In Cranach's conception of the story, it is never the rape itself that is shown, but Lucretia alone about to commit suicide. Given the subject matter, his paintings are remarkably lacking in violence: the most one ever sees is a discreet drop of blood trickling from the point of the knife. Like Judith, the Old Testament heroine, or Salome, the jealous daughter of Herod, both of whom the artist frequently depicted, Lucretia is an iconic figure in Cranach's repertoire, an embodiment of virtue rather than an historical figure.
However, there is another contradictory element also present in Lucretia, an erotic subtext that runs through Cranach's art, from around 1520 onwards. While on one hand she symbolizes wifely virtue, on the other she is a sixteenth century "Venus in furs." She has dressed for her suicide in a jeweled collar with a gold chain around her neck, and her fur-lined cloak is pulled open so it frames her naked bosom and stomach. Cranach uses the same type, with subtle variations, for nearly all his female subjects, be they Eve, Judith, Salome, Lucretia or Venus. She is a young, slim Saxon girl, cool but knowing as she subtly engages the viewer's eye. The most overtly sexual paintings are those of Venus and the Honey Thief, but the erotic theme is apparent in the others as well.

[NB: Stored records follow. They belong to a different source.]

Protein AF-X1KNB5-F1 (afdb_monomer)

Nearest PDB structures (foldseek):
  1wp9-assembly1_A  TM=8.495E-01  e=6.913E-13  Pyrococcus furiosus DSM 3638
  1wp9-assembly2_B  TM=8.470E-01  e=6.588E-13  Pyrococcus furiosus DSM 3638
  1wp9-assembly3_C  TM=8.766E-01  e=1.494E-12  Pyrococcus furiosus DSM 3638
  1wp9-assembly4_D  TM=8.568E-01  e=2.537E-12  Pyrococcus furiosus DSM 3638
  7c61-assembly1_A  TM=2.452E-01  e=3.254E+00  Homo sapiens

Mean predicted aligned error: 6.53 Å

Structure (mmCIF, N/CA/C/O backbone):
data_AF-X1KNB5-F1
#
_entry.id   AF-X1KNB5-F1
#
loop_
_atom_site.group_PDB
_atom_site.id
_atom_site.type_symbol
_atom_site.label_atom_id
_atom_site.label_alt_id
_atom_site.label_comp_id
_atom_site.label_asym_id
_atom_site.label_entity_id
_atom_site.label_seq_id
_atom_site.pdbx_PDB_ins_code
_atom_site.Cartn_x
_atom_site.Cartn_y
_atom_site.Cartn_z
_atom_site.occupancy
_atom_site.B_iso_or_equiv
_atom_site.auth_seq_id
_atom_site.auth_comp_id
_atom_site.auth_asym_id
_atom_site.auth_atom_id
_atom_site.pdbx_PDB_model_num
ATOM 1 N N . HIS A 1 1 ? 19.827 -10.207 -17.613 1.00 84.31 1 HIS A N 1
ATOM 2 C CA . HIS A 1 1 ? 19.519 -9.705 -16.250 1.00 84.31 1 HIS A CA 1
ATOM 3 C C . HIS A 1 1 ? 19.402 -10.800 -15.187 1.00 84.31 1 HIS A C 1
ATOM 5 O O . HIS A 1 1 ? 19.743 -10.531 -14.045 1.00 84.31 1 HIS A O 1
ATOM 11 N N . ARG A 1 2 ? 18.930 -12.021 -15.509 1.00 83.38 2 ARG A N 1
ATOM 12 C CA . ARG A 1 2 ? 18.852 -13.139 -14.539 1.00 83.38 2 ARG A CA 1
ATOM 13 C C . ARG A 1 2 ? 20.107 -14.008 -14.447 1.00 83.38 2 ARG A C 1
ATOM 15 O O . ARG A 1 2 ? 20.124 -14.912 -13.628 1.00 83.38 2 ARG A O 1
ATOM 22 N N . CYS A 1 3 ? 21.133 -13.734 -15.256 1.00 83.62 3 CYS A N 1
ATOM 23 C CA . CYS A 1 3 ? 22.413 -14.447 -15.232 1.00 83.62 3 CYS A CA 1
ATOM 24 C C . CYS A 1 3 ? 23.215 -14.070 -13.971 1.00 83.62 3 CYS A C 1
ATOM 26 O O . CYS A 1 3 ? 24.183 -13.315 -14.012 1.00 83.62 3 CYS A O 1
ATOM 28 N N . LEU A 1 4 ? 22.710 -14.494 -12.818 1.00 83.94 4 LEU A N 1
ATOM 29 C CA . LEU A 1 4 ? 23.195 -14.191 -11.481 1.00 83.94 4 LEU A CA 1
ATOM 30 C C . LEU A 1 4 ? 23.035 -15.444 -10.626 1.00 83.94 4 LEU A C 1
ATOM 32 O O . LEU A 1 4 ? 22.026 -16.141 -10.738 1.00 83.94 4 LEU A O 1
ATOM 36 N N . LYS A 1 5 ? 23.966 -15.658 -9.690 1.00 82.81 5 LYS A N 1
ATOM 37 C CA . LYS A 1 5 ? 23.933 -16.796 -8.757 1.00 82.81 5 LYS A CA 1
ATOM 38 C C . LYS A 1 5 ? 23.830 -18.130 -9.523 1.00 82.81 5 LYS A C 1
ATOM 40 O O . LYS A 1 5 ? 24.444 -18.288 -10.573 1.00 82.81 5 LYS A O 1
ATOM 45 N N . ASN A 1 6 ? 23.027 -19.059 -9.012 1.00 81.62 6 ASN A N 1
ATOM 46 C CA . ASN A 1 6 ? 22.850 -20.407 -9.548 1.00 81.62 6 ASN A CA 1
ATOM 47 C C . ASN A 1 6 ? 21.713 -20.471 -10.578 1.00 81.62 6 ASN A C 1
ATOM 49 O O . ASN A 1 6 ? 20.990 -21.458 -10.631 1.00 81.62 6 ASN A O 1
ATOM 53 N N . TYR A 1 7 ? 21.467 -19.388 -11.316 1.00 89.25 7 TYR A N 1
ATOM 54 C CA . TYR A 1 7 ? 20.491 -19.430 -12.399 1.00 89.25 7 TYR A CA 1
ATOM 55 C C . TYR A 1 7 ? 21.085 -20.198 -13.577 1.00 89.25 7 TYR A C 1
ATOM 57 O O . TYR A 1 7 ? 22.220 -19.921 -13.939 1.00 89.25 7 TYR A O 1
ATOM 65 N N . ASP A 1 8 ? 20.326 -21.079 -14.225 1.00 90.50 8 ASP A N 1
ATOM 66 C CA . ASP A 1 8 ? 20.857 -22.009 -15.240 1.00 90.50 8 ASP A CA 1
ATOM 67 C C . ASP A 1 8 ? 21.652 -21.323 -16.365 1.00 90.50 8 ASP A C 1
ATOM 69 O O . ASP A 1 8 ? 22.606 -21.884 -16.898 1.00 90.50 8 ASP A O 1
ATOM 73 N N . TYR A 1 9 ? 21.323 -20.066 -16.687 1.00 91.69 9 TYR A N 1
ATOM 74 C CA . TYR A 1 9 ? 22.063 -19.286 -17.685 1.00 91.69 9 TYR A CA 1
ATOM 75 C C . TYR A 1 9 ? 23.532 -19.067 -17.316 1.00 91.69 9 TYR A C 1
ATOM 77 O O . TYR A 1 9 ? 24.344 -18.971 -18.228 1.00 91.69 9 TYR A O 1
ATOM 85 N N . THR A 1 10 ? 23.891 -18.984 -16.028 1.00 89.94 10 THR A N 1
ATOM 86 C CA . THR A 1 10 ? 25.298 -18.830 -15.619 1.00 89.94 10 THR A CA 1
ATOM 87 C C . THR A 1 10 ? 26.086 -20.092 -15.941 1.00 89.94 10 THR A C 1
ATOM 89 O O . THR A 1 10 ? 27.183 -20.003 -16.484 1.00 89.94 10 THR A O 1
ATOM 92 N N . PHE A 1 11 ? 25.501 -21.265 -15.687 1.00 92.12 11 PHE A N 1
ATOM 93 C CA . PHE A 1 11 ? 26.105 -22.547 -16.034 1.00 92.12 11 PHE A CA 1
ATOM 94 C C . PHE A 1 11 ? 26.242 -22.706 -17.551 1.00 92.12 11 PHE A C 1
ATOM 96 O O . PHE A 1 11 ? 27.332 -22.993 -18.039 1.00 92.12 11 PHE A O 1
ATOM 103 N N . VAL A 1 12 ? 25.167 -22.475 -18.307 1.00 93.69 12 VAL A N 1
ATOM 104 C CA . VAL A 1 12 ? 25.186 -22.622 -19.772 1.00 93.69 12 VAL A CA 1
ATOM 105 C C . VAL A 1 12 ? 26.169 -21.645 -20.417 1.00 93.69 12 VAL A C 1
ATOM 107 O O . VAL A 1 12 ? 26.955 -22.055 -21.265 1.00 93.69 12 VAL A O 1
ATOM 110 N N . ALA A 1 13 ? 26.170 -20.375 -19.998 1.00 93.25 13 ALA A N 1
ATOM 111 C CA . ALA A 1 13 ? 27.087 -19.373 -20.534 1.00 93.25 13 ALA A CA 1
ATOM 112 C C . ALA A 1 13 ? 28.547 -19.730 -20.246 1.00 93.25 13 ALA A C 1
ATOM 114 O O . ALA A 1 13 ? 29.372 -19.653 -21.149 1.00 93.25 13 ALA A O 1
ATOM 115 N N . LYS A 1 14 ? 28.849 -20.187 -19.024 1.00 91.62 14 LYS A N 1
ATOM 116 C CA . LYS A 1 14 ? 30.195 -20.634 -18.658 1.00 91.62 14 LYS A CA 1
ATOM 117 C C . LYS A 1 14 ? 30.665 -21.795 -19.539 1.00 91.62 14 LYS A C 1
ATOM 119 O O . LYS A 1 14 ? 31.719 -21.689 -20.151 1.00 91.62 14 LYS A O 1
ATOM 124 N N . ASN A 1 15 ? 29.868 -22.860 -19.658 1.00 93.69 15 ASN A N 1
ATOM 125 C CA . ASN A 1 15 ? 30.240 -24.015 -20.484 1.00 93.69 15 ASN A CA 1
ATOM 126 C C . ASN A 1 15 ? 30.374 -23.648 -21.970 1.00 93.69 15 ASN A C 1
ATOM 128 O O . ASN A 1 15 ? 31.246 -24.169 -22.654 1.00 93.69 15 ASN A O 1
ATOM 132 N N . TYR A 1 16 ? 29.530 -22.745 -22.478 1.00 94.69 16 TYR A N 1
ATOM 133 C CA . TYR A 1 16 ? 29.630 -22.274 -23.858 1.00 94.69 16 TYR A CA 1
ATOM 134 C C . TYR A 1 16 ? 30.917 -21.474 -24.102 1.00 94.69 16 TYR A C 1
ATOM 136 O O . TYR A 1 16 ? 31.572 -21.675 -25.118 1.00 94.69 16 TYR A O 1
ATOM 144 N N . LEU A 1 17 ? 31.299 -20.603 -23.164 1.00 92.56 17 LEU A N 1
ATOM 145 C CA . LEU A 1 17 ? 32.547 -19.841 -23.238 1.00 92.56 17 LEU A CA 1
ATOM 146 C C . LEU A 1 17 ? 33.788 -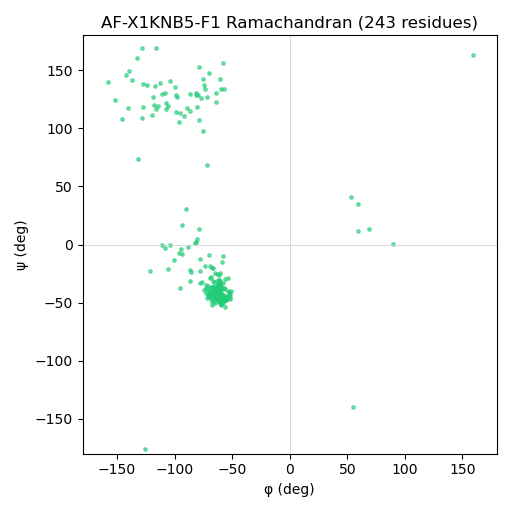20.739 -23.135 1.00 92.56 17 LEU A C 1
ATOM 148 O O . LEU A 1 17 ? 34.780 -20.462 -23.797 1.00 92.56 17 LEU A O 1
ATOM 152 N N . GLU A 1 18 ? 33.733 -21.802 -22.329 1.00 92.69 18 GLU A N 1
ATOM 153 C CA . GLU A 1 18 ? 34.841 -22.753 -22.156 1.00 92.69 18 GLU A CA 1
ATOM 154 C C . GLU A 1 18 ? 34.966 -23.749 -23.322 1.00 92.69 18 GLU A C 1
ATOM 156 O O . GLU A 1 18 ? 36.073 -24.167 -23.650 1.00 92.69 18 GLU A O 1
ATOM 161 N N . GLY A 1 19 ? 33.847 -24.147 -23.939 1.00 92.50 19 GLY A N 1
ATOM 162 C CA . GLY A 1 19 ? 33.812 -25.217 -24.941 1.00 92.50 19 GLY A CA 1
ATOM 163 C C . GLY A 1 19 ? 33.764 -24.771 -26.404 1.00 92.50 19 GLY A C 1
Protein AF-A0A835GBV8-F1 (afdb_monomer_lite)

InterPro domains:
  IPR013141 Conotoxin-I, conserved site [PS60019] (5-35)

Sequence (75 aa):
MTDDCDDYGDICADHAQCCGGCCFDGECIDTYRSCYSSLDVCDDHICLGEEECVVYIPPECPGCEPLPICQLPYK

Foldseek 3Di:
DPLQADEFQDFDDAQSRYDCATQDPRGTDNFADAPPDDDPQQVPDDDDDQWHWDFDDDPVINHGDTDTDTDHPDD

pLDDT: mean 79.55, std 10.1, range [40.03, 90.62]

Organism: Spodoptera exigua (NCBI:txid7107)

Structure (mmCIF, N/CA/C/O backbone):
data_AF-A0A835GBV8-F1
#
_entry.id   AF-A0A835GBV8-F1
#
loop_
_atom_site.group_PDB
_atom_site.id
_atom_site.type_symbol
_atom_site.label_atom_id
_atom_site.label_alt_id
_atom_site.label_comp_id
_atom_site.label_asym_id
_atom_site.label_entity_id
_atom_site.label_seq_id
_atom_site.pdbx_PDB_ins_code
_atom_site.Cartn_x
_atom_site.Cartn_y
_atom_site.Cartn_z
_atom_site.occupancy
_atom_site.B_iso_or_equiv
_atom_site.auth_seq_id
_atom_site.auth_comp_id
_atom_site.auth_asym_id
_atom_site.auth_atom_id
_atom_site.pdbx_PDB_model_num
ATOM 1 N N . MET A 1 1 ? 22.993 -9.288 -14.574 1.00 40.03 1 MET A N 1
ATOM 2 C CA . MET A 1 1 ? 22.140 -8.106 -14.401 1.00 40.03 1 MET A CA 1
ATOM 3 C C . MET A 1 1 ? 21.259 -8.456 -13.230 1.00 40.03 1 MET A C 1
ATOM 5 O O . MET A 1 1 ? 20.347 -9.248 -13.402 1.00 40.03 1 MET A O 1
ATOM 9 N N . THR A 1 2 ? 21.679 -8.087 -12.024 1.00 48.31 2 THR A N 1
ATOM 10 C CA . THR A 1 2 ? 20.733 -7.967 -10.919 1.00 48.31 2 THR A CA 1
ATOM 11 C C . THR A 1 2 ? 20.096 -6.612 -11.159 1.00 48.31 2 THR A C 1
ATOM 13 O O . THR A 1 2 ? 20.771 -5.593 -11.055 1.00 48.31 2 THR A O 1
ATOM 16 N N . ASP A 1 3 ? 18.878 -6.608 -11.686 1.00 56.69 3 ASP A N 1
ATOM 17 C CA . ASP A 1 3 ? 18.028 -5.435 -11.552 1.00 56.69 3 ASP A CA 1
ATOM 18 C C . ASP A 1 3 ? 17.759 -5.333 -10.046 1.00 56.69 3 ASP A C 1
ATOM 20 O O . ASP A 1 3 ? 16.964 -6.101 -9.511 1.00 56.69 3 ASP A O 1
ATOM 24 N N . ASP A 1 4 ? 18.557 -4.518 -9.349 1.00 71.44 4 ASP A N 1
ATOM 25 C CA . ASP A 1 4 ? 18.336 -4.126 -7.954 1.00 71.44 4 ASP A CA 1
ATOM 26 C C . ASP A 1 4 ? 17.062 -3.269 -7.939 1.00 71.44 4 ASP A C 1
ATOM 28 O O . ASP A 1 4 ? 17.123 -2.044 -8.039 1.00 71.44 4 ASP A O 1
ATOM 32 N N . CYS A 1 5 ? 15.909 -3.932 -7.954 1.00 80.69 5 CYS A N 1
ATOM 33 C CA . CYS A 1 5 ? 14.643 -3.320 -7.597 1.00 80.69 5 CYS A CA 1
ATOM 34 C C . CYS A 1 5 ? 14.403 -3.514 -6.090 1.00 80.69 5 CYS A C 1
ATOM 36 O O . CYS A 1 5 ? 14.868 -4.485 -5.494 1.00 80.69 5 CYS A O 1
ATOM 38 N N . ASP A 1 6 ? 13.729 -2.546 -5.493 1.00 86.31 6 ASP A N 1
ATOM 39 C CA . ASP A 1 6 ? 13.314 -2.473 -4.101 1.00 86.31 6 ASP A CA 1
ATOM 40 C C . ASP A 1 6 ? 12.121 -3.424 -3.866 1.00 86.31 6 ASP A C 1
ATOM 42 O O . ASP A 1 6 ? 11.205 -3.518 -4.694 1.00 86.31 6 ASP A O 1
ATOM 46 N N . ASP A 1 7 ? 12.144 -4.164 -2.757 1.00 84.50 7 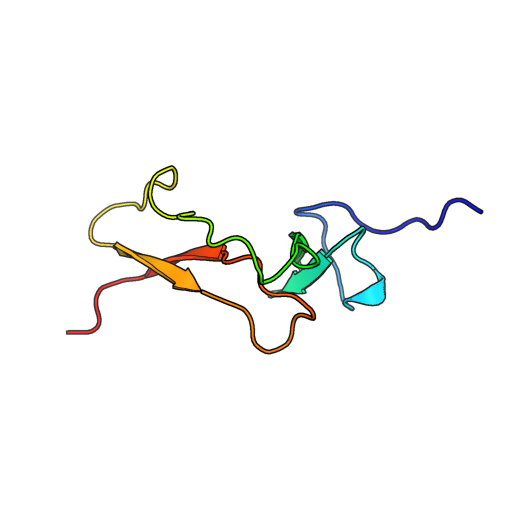ASP A N 1
ATOM 47 C CA . ASP A 1 7 ? 11.108 -5.134 -2.398 1.00 84.50 7 ASP A CA 1
ATOM 48 C C . ASP A 1 7 ? 9.922 -4.446 -1.688 1.00 84.50 7 ASP A C 1
ATOM 50 O O . ASP A 1 7 ? 9.935 -3.252 -1.390 1.00 84.50 7 ASP A O 1
ATOM 54 N N . TYR A 1 8 ? 8.846 -5.191 -1.411 1.00 82.69 8 TYR A N 1
ATOM 55 C CA . TYR A 1 8 ? 7.690 -4.657 -0.679 1.00 82.69 8 TYR A CA 1
ATOM 56 C C . TYR A 1 8 ? 8.099 -4.032 0.669 1.00 82.69 8 TYR A C 1
ATOM 58 O O . TYR A 1 8 ? 8.708 -4.697 1.510 1.00 82.69 8 TYR A O 1
ATOM 66 N N . GLY A 1 9 ? 7.684 -2.785 0.900 1.00 81.06 9 GLY A N 1
ATOM 67 C CA . GLY A 1 9 ? 7.985 -2.003 2.100 1.00 81.06 9 GLY A CA 1
ATOM 68 C C . GLY A 1 9 ? 9.329 -1.269 2.070 1.00 81.06 9 GLY A C 1
ATOM 69 O O . GLY A 1 9 ? 9.630 -0.541 3.014 1.00 81.06 9 GLY A O 1
ATOM 70 N N . ASP A 1 10 ? 10.132 -1.427 1.016 1.00 88.50 10 ASP A N 1
ATOM 71 C CA . ASP A 1 10 ? 11.336 -0.620 0.831 1.00 88.50 10 ASP A CA 1
ATOM 72 C C . ASP A 1 10 ? 10.991 0.794 0.345 1.00 88.50 10 ASP A C 1
ATOM 74 O O . ASP A 1 10 ? 9.962 1.037 -0.289 1.00 88.50 10 ASP A O 1
ATOM 78 N N . ILE A 1 11 ? 11.873 1.748 0.653 1.00 90.62 11 ILE A N 1
ATOM 79 C CA . ILE A 1 11 ? 11.696 3.151 0.269 1.00 90.62 11 ILE A CA 1
ATOM 80 C C . ILE A 1 11 ? 11.964 3.312 -1.223 1.00 90.62 11 ILE A C 1
ATOM 82 O O . ILE A 1 11 ? 13.038 2.967 -1.709 1.00 90.62 11 ILE A O 1
ATOM 86 N N . CYS A 1 12 ? 11.049 3.973 -1.919 1.00 88.50 12 CYS A N 1
ATOM 87 C CA . CYS A 1 12 ? 11.153 4.247 -3.344 1.00 88.50 12 CYS A CA 1
ATOM 88 C C . CYS A 1 12 ? 10.856 5.715 -3.666 1.00 88.50 12 CYS A C 1
ATOM 90 O O . CYS A 1 12 ? 10.213 6.442 -2.908 1.00 88.50 12 CYS A O 1
ATOM 92 N N . ALA A 1 13 ? 11.340 6.164 -4.822 1.00 88.50 13 ALA A N 1
ATOM 93 C CA . ALA A 1 13 ? 11.022 7.467 -5.401 1.00 88.50 13 ALA A CA 1
ATOM 94 C C . ALA A 1 13 ? 10.242 7.350 -6.721 1.00 88.50 13 ALA A C 1
ATOM 96 O O . ALA A 1 13 ? 9.582 8.307 -7.121 1.00 88.50 13 ALA A O 1
ATOM 97 N N . ASP A 1 14 ? 10.328 6.203 -7.401 1.00 84.50 14 ASP A N 1
ATOM 98 C CA . ASP A 1 14 ? 9.673 5.937 -8.682 1.00 84.50 14 ASP A CA 1
ATOM 99 C C . ASP A 1 14 ? 9.170 4.487 -8.771 1.00 84.50 14 ASP A C 1
ATOM 101 O O . ASP A 1 14 ? 9.759 3.574 -8.191 1.00 84.50 14 ASP A O 1
ATOM 105 N N . HIS A 1 15 ? 8.096 4.255 -9.533 1.00 84.88 15 HIS A N 1
ATOM 106 C CA . HIS A 1 15 ? 7.504 2.924 -9.711 1.00 84.88 15 HIS A CA 1
ATOM 107 C C . HIS A 1 15 ? 8.474 1.909 -10.329 1.00 84.88 15 HIS A C 1
ATOM 109 O O . HIS A 1 15 ? 8.378 0.723 -10.031 1.00 84.88 15 HIS A O 1
ATOM 115 N N . ALA A 1 16 ? 9.403 2.349 -11.185 1.00 83.31 16 ALA A N 1
ATOM 116 C CA . ALA A 1 16 ? 10.384 1.468 -11.816 1.00 83.31 16 ALA A CA 1
ATOM 117 C C . ALA A 1 16 ? 11.390 0.879 -10.818 1.00 83.31 16 ALA A C 1
ATOM 119 O O . ALA A 1 16 ? 12.097 -0.067 -11.160 1.00 83.31 16 ALA A O 1
ATOM 120 N N . GLN A 1 17 ? 11.460 1.439 -9.607 1.00 87.06 17 GLN A N 1
ATOM 121 C CA . GLN A 1 17 ? 12.306 0.914 -8.550 1.00 87.06 17 GLN A CA 1
ATOM 122 C C . GLN A 1 17 ? 11.705 -0.320 -7.889 1.00 87.06 17 GLN A C 1
ATOM 124 O O . GLN A 1 17 ? 12.472 -1.117 -7.390 1.00 87.06 17 GLN A O 1
ATOM 129 N N . CYS A 1 18 ? 10.388 -0.535 -7.915 1.00 86.69 18 CYS A N 1
ATOM 130 C CA . CYS A 1 18 ? 9.765 -1.607 -7.139 1.00 86.69 18 CYS A CA 1
ATOM 131 C C . CYS A 1 18 ? 9.702 -2.940 -7.898 1.00 86.69 18 CYS A C 1
ATOM 133 O O . CYS A 1 18 ? 9.158 -3.024 -9.006 1.00 86.69 18 CYS A O 1
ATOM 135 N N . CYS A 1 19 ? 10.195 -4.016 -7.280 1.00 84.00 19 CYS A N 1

The court at Wittenberg was an educated and sophisticated one, engaged in the religious debates of the day, familiar with the classics but not immune to the sensual pleasures of a narrow and wealthy society. Lucas Cranach the Elder and Younger understood the tastes of their patrons and served them well.
We are very grateful to Dr. Dieter Koepplin for his assistance in cataloguing this lot.
1. See C. Talbot, "Cranach," in The Dictionary of Art, London 1996, vol. 8, p. 112.
2. D. Koepplin, in conversation and written communication, October 2008.
3. W. Schade, in a letter of October 23, 2007, based on photographs of the work.
4. L. Meyer, in a letter of November 3, 2008, based on photographs of the work.